■ To do
This exercise calls for the line with "ATOM 75 C CA", the line with "ATOM 91 O O", and all lines between them in the material below, output exactly and with no other lines.

■ Listed records
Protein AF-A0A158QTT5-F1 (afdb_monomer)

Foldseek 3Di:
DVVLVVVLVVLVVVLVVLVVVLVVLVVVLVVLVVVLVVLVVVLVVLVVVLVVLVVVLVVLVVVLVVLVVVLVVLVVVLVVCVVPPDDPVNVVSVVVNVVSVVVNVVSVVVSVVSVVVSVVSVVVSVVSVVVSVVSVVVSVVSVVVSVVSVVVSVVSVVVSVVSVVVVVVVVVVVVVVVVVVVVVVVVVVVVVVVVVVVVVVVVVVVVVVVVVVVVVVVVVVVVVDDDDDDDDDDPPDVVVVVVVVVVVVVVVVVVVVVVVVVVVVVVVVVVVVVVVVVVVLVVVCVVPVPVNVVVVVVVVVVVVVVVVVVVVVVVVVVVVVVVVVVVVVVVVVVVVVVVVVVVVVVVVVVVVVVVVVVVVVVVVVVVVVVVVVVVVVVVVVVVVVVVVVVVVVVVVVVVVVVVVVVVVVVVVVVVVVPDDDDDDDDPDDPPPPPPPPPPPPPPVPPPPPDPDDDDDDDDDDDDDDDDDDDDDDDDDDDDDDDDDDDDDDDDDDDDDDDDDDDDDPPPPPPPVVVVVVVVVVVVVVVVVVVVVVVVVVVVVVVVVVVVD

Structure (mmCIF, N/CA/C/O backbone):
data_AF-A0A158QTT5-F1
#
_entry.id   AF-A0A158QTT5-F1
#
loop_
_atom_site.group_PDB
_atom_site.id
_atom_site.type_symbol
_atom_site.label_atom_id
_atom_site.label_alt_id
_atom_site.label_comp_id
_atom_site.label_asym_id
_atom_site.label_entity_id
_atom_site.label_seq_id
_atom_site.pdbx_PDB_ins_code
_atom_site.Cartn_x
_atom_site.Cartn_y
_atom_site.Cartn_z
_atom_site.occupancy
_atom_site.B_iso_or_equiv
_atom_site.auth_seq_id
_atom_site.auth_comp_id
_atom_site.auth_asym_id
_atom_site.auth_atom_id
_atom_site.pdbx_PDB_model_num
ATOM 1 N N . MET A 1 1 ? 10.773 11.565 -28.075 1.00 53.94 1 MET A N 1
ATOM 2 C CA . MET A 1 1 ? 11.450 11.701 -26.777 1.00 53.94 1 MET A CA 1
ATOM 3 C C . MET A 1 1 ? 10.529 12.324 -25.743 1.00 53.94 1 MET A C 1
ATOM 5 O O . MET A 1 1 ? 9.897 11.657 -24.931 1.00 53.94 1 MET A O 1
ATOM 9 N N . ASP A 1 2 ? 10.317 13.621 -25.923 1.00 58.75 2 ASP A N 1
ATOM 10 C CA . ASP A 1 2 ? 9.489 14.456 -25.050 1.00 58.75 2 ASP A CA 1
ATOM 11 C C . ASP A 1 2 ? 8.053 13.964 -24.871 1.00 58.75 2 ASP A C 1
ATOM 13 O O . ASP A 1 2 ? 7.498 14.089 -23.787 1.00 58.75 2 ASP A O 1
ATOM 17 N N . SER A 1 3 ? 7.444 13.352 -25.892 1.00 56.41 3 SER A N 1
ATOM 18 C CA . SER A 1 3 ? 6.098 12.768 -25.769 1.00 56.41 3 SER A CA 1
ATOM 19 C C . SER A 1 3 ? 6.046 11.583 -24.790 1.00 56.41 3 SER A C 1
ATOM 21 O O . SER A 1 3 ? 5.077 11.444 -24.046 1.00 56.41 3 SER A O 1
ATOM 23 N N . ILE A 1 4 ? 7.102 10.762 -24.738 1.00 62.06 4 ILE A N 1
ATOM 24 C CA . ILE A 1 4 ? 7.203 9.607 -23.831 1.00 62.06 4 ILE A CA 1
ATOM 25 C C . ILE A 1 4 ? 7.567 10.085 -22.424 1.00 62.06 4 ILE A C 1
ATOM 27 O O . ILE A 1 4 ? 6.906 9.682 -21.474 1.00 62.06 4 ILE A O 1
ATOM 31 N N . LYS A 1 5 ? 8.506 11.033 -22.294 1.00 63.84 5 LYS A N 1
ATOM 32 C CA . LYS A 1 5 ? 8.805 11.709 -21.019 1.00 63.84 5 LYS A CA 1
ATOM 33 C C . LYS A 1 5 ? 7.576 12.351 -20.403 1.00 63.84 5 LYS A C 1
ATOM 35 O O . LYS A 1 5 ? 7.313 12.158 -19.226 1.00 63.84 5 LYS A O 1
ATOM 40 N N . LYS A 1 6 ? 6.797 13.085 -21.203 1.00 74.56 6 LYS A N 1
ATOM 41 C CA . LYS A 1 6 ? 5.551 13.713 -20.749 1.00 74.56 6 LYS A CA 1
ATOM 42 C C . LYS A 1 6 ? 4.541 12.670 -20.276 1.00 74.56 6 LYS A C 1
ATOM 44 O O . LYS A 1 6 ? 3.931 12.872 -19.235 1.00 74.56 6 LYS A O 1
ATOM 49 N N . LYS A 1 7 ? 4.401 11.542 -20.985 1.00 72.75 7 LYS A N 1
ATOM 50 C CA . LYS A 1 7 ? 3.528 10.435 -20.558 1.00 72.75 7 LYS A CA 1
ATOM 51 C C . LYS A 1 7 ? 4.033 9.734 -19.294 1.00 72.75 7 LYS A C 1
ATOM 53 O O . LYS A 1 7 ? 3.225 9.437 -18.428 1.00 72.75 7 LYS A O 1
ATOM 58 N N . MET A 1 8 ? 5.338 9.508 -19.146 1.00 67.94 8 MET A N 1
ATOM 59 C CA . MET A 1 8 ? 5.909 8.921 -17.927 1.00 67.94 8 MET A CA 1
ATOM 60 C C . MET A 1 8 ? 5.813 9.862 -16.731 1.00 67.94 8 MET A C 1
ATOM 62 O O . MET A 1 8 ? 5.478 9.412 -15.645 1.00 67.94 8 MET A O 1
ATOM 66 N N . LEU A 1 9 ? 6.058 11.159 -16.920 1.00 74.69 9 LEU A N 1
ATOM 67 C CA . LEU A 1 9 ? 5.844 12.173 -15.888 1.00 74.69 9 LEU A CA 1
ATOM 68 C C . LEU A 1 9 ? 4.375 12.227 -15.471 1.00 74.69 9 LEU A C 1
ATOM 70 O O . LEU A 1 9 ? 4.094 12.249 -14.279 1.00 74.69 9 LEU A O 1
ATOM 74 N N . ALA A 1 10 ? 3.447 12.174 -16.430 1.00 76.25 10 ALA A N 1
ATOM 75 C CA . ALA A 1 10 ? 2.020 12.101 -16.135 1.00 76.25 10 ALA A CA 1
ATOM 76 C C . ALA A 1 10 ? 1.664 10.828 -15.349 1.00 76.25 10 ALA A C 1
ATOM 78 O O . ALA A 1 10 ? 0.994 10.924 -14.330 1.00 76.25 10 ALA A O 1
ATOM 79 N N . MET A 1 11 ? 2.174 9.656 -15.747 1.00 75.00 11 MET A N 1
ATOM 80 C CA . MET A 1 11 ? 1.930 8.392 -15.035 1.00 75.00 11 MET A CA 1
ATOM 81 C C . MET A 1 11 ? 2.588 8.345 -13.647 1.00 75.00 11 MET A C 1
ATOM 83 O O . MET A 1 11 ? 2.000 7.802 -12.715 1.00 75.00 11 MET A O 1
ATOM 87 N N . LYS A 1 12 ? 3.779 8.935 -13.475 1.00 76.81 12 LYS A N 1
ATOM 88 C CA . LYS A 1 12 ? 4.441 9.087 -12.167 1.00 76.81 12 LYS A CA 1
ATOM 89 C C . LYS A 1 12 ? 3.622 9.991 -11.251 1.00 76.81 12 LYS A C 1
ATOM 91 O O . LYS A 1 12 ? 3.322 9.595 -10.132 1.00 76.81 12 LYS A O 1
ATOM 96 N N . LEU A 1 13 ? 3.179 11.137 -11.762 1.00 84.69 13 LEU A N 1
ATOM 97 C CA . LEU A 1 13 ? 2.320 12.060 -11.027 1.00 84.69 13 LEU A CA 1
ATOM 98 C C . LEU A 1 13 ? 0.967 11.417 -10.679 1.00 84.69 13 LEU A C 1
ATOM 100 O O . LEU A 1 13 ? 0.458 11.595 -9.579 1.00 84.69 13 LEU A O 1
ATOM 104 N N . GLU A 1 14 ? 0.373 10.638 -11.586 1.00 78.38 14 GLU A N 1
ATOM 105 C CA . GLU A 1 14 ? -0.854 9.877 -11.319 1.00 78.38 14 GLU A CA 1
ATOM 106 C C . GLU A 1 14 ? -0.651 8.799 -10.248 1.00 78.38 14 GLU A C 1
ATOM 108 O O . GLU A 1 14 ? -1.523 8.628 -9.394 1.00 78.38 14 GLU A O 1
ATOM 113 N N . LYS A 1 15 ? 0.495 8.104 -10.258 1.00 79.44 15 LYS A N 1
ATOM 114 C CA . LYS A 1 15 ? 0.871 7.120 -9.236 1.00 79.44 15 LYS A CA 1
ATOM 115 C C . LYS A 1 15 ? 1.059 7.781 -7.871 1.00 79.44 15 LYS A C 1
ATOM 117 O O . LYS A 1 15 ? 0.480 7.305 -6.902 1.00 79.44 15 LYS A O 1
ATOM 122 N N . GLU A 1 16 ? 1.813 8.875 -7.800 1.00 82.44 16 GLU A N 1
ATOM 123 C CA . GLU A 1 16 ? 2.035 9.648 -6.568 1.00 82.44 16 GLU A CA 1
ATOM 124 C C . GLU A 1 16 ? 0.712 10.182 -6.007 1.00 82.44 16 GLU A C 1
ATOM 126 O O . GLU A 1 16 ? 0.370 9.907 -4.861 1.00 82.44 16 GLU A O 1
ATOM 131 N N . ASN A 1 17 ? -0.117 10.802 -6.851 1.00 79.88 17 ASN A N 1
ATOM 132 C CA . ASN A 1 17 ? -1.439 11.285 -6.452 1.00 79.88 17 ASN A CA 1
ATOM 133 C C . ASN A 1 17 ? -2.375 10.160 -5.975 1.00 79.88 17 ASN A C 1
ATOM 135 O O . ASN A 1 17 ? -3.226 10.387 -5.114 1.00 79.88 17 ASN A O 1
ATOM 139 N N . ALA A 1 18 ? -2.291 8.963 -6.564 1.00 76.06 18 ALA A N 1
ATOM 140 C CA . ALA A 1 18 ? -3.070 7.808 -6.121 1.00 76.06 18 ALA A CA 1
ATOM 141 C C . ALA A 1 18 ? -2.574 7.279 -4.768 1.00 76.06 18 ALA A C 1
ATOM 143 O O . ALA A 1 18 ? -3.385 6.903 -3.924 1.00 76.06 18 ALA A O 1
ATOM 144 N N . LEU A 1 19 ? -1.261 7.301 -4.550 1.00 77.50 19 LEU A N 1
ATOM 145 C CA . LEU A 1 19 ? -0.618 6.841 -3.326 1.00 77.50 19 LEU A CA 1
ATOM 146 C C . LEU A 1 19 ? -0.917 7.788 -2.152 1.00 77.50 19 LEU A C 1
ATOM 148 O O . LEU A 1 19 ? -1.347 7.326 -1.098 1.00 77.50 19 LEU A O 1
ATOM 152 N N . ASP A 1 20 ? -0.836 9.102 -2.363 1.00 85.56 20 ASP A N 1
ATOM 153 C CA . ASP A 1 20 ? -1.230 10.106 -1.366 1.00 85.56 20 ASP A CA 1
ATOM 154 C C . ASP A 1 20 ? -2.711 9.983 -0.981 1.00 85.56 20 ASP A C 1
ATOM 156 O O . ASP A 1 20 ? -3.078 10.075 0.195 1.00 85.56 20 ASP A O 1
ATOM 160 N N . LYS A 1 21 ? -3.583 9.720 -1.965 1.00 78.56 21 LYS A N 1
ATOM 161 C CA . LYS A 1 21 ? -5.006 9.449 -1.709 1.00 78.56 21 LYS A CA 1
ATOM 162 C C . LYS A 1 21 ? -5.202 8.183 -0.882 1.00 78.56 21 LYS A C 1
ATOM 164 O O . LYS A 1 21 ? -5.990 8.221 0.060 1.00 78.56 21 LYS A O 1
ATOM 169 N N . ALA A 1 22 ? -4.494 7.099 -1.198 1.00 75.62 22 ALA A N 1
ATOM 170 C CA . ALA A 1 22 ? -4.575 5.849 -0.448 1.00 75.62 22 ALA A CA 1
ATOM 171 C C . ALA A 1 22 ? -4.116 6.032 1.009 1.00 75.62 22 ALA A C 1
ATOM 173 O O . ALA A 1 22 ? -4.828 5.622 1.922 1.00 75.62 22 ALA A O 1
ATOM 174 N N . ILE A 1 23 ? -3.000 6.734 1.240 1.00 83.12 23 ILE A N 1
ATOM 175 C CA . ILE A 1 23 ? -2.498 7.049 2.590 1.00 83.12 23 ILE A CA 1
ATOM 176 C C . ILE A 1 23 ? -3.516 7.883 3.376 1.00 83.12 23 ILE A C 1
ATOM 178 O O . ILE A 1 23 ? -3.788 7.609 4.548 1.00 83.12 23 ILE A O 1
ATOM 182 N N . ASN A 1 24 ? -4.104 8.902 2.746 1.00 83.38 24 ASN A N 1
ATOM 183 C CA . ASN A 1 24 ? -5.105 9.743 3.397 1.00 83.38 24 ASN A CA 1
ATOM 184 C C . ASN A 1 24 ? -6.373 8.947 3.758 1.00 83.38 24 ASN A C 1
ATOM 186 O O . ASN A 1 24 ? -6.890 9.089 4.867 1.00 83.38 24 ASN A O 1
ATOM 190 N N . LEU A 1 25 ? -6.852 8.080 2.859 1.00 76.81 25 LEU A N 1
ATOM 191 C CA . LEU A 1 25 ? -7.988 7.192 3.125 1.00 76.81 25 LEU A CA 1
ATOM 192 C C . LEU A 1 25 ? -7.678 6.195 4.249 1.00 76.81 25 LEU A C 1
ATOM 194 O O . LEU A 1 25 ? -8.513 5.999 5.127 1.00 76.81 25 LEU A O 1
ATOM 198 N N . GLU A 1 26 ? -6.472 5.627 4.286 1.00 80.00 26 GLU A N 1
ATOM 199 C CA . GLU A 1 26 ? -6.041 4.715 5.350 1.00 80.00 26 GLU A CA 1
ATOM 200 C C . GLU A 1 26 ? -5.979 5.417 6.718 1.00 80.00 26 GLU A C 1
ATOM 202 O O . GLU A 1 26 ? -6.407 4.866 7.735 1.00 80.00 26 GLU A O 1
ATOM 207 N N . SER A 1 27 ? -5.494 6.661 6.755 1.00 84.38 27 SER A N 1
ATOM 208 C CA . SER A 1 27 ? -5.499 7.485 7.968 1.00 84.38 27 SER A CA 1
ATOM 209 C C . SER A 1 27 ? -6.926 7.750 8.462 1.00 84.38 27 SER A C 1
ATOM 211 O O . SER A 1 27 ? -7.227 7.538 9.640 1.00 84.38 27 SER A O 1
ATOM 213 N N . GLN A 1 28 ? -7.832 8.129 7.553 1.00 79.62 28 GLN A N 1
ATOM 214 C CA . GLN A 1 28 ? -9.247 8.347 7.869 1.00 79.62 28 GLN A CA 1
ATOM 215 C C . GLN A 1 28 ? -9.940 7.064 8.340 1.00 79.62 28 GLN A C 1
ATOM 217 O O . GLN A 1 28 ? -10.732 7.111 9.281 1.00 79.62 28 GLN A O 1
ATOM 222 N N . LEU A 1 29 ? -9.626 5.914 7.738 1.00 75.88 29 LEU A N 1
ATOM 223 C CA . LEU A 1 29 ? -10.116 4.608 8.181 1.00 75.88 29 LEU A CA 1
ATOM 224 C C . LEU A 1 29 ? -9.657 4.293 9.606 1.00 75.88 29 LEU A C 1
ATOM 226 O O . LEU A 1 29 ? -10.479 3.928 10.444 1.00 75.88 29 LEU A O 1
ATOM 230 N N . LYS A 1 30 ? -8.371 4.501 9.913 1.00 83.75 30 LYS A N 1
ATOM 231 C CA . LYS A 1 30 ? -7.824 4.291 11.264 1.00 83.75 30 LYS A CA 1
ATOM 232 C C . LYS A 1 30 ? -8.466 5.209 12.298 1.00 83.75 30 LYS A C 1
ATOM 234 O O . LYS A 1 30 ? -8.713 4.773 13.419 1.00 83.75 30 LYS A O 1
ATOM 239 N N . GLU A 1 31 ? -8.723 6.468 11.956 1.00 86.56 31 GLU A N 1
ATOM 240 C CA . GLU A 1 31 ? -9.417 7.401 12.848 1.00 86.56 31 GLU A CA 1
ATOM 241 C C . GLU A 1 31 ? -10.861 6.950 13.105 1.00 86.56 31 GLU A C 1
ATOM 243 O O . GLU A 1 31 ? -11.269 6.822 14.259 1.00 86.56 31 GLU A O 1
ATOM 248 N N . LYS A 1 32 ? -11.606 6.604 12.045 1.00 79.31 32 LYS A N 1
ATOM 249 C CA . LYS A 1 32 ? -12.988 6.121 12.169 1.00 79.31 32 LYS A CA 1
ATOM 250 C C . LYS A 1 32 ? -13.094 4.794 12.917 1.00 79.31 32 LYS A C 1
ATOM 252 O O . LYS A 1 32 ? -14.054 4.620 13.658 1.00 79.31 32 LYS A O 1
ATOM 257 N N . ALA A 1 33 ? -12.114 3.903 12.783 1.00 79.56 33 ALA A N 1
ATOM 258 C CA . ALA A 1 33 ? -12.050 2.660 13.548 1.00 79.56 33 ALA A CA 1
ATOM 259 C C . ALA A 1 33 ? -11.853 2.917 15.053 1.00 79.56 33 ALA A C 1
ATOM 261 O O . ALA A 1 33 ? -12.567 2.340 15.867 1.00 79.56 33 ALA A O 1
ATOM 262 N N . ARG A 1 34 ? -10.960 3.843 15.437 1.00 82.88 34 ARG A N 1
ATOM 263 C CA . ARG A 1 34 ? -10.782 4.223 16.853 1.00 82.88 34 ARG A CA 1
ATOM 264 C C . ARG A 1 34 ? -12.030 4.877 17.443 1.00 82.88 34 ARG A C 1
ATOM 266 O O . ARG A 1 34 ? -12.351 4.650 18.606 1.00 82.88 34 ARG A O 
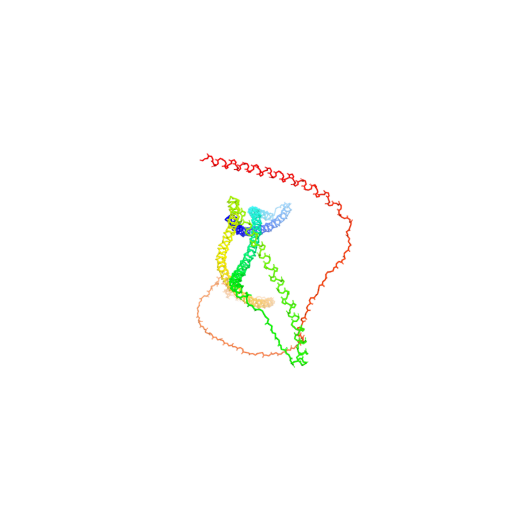1
ATOM 273 N N . ASP A 1 35 ? -12.706 5.724 16.670 1.00 77.62 35 ASP A N 1
ATOM 274 C CA . ASP A 1 35 ? -13.964 6.342 17.102 1.00 77.62 35 ASP A CA 1
ATOM 275 C C . ASP A 1 35 ? -15.069 5.291 17.273 1.00 77.62 35 ASP A C 1
ATOM 277 O O . ASP A 1 35 ? -15.841 5.359 18.230 1.00 77.62 35 ASP A O 1
ATOM 281 N N . PHE A 1 36 ? -15.111 4.297 16.382 1.00 76.88 36 PHE A N 1
ATOM 282 C CA . PHE A 1 36 ? -16.030 3.167 16.463 1.00 76.88 36 PHE A CA 1
ATOM 283 C C . PHE A 1 36 ? -15.793 2.322 17.721 1.00 76.88 36 PHE A C 1
ATOM 285 O O . PHE A 1 36 ? -16.745 2.077 18.455 1.00 76.88 36 PHE A O 1
ATOM 292 N N . GLU A 1 37 ? -14.541 1.955 18.021 1.00 82.19 37 GLU A N 1
ATOM 293 C CA . GLU A 1 37 ? -14.189 1.194 19.233 1.00 82.19 37 GLU A CA 1
ATOM 294 C C . GLU A 1 37 ? -14.653 1.910 20.508 1.00 82.19 37 GLU A C 1
ATOM 296 O O . GLU A 1 37 ? -15.314 1.309 21.353 1.00 82.19 37 GLU A O 1
ATOM 301 N N . LYS A 1 38 ? -14.407 3.223 20.622 1.00 84.75 38 LYS A N 1
ATOM 302 C CA . LYS A 1 38 ? -14.878 4.016 21.773 1.00 84.75 38 LYS A CA 1
ATOM 303 C C . LYS A 1 38 ? -16.400 4.004 21.901 1.00 84.75 38 LYS A C 1
ATOM 305 O O . LYS A 1 38 ? -16.931 3.921 23.004 1.00 84.75 38 LYS A O 1
ATOM 310 N N . LYS A 1 39 ? -17.118 4.103 20.780 1.00 77.00 39 LYS A N 1
ATOM 311 C CA . LYS A 1 39 ? -18.588 4.087 20.770 1.00 77.00 39 LYS A CA 1
ATOM 312 C C . LYS A 1 39 ? -19.152 2.712 21.106 1.00 77.00 39 LYS A C 1
ATOM 314 O O . LYS A 1 39 ? -20.192 2.620 21.755 1.00 77.00 39 LYS A O 1
ATOM 319 N N . GLU A 1 40 ? -18.457 1.651 20.718 1.00 79.06 40 GLU A N 1
ATOM 320 C CA . GLU A 1 40 ? -18.796 0.282 21.087 1.00 79.06 40 GLU A CA 1
ATOM 321 C C . GLU A 1 40 ? -18.558 0.026 22.586 1.00 79.06 40 GLU A C 1
ATOM 323 O O . GLU A 1 40 ? -19.397 -0.586 23.249 1.00 79.06 40 GLU A O 1
ATOM 328 N N . GLU A 1 41 ? -17.475 0.562 23.159 1.00 86.75 41 GLU A N 1
ATOM 329 C CA . GLU A 1 41 ? -17.233 0.566 24.608 1.00 86.75 41 GLU A CA 1
ATOM 330 C C . GLU A 1 41 ? -18.330 1.324 25.372 1.00 86.75 41 GLU A C 1
ATOM 332 O O . GLU A 1 41 ? -18.899 0.774 26.318 1.00 86.75 41 GLU A O 1
ATOM 337 N N . GLU A 1 42 ? -18.692 2.536 24.929 1.00 80.69 42 GLU A N 1
ATOM 338 C CA . GLU A 1 42 ? -19.810 3.309 25.492 1.00 80.69 42 GLU A CA 1
ATOM 339 C C . GLU A 1 42 ? -21.118 2.498 25.438 1.00 80.69 42 GLU A C 1
ATOM 341 O O . GLU A 1 42 ? -21.829 2.382 26.436 1.00 80.69 42 GLU A O 1
ATOM 346 N N . MET A 1 43 ? -21.427 1.866 24.302 1.00 82.56 43 MET A N 1
ATOM 347 C CA . MET A 1 43 ? -22.614 1.018 24.142 1.00 82.56 43 MET A CA 1
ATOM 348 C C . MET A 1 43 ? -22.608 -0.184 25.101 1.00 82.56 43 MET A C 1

■ Task answer
ATOM 75 C CA . ALA A 1 10 ? 2.020 12.101 -16.135 1.00 76.25 10 ALA A CA 1
ATOM 76 C C . ALA A 1 10 ? 1.664 10.828 -15.349 1.00 76.25 10 ALA A C 1
ATOM 78 O O . ALA A 1 10 ? 0.994 10.924 -14.330 1.00 76.25 10 ALA A O 1
ATOM 79 N N . MET A 1 11 ? 2.174 9.656 -15.747 1.00 75.00 11 MET A N 1
ATOM 80 C CA . MET A 1 11 ? 1.930 8.392 -15.035 1.00 75.00 11 MET A CA 1
ATOM 81 C C . MET A 1 11 ? 2.588 8.345 -13.647 1.00 75.00 11 MET A C 1
ATOM 83 O O . MET A 1 11 ? 2.000 7.802 -12.715 1.00 75.00 11 MET A O 1
ATOM 87 N N . LYS A 1 12 ? 3.779 8.935 -13.475 1.00 76.81 12 LYS A N 1
ATOM 88 C CA . LYS A 1 12 ? 4.441 9.087 -12.167 1.00 76.81 12 LYS A CA 1
ATOM 89 C C . LYS A 1 12 ? 3.622 9.991 -11.251 1.00 76.81 12 LYS A C 1
ATOM 91 O O . LYS A 1 12 ? 3.322 9.595 -10.132 1.00 76.81 12 LYS A O 1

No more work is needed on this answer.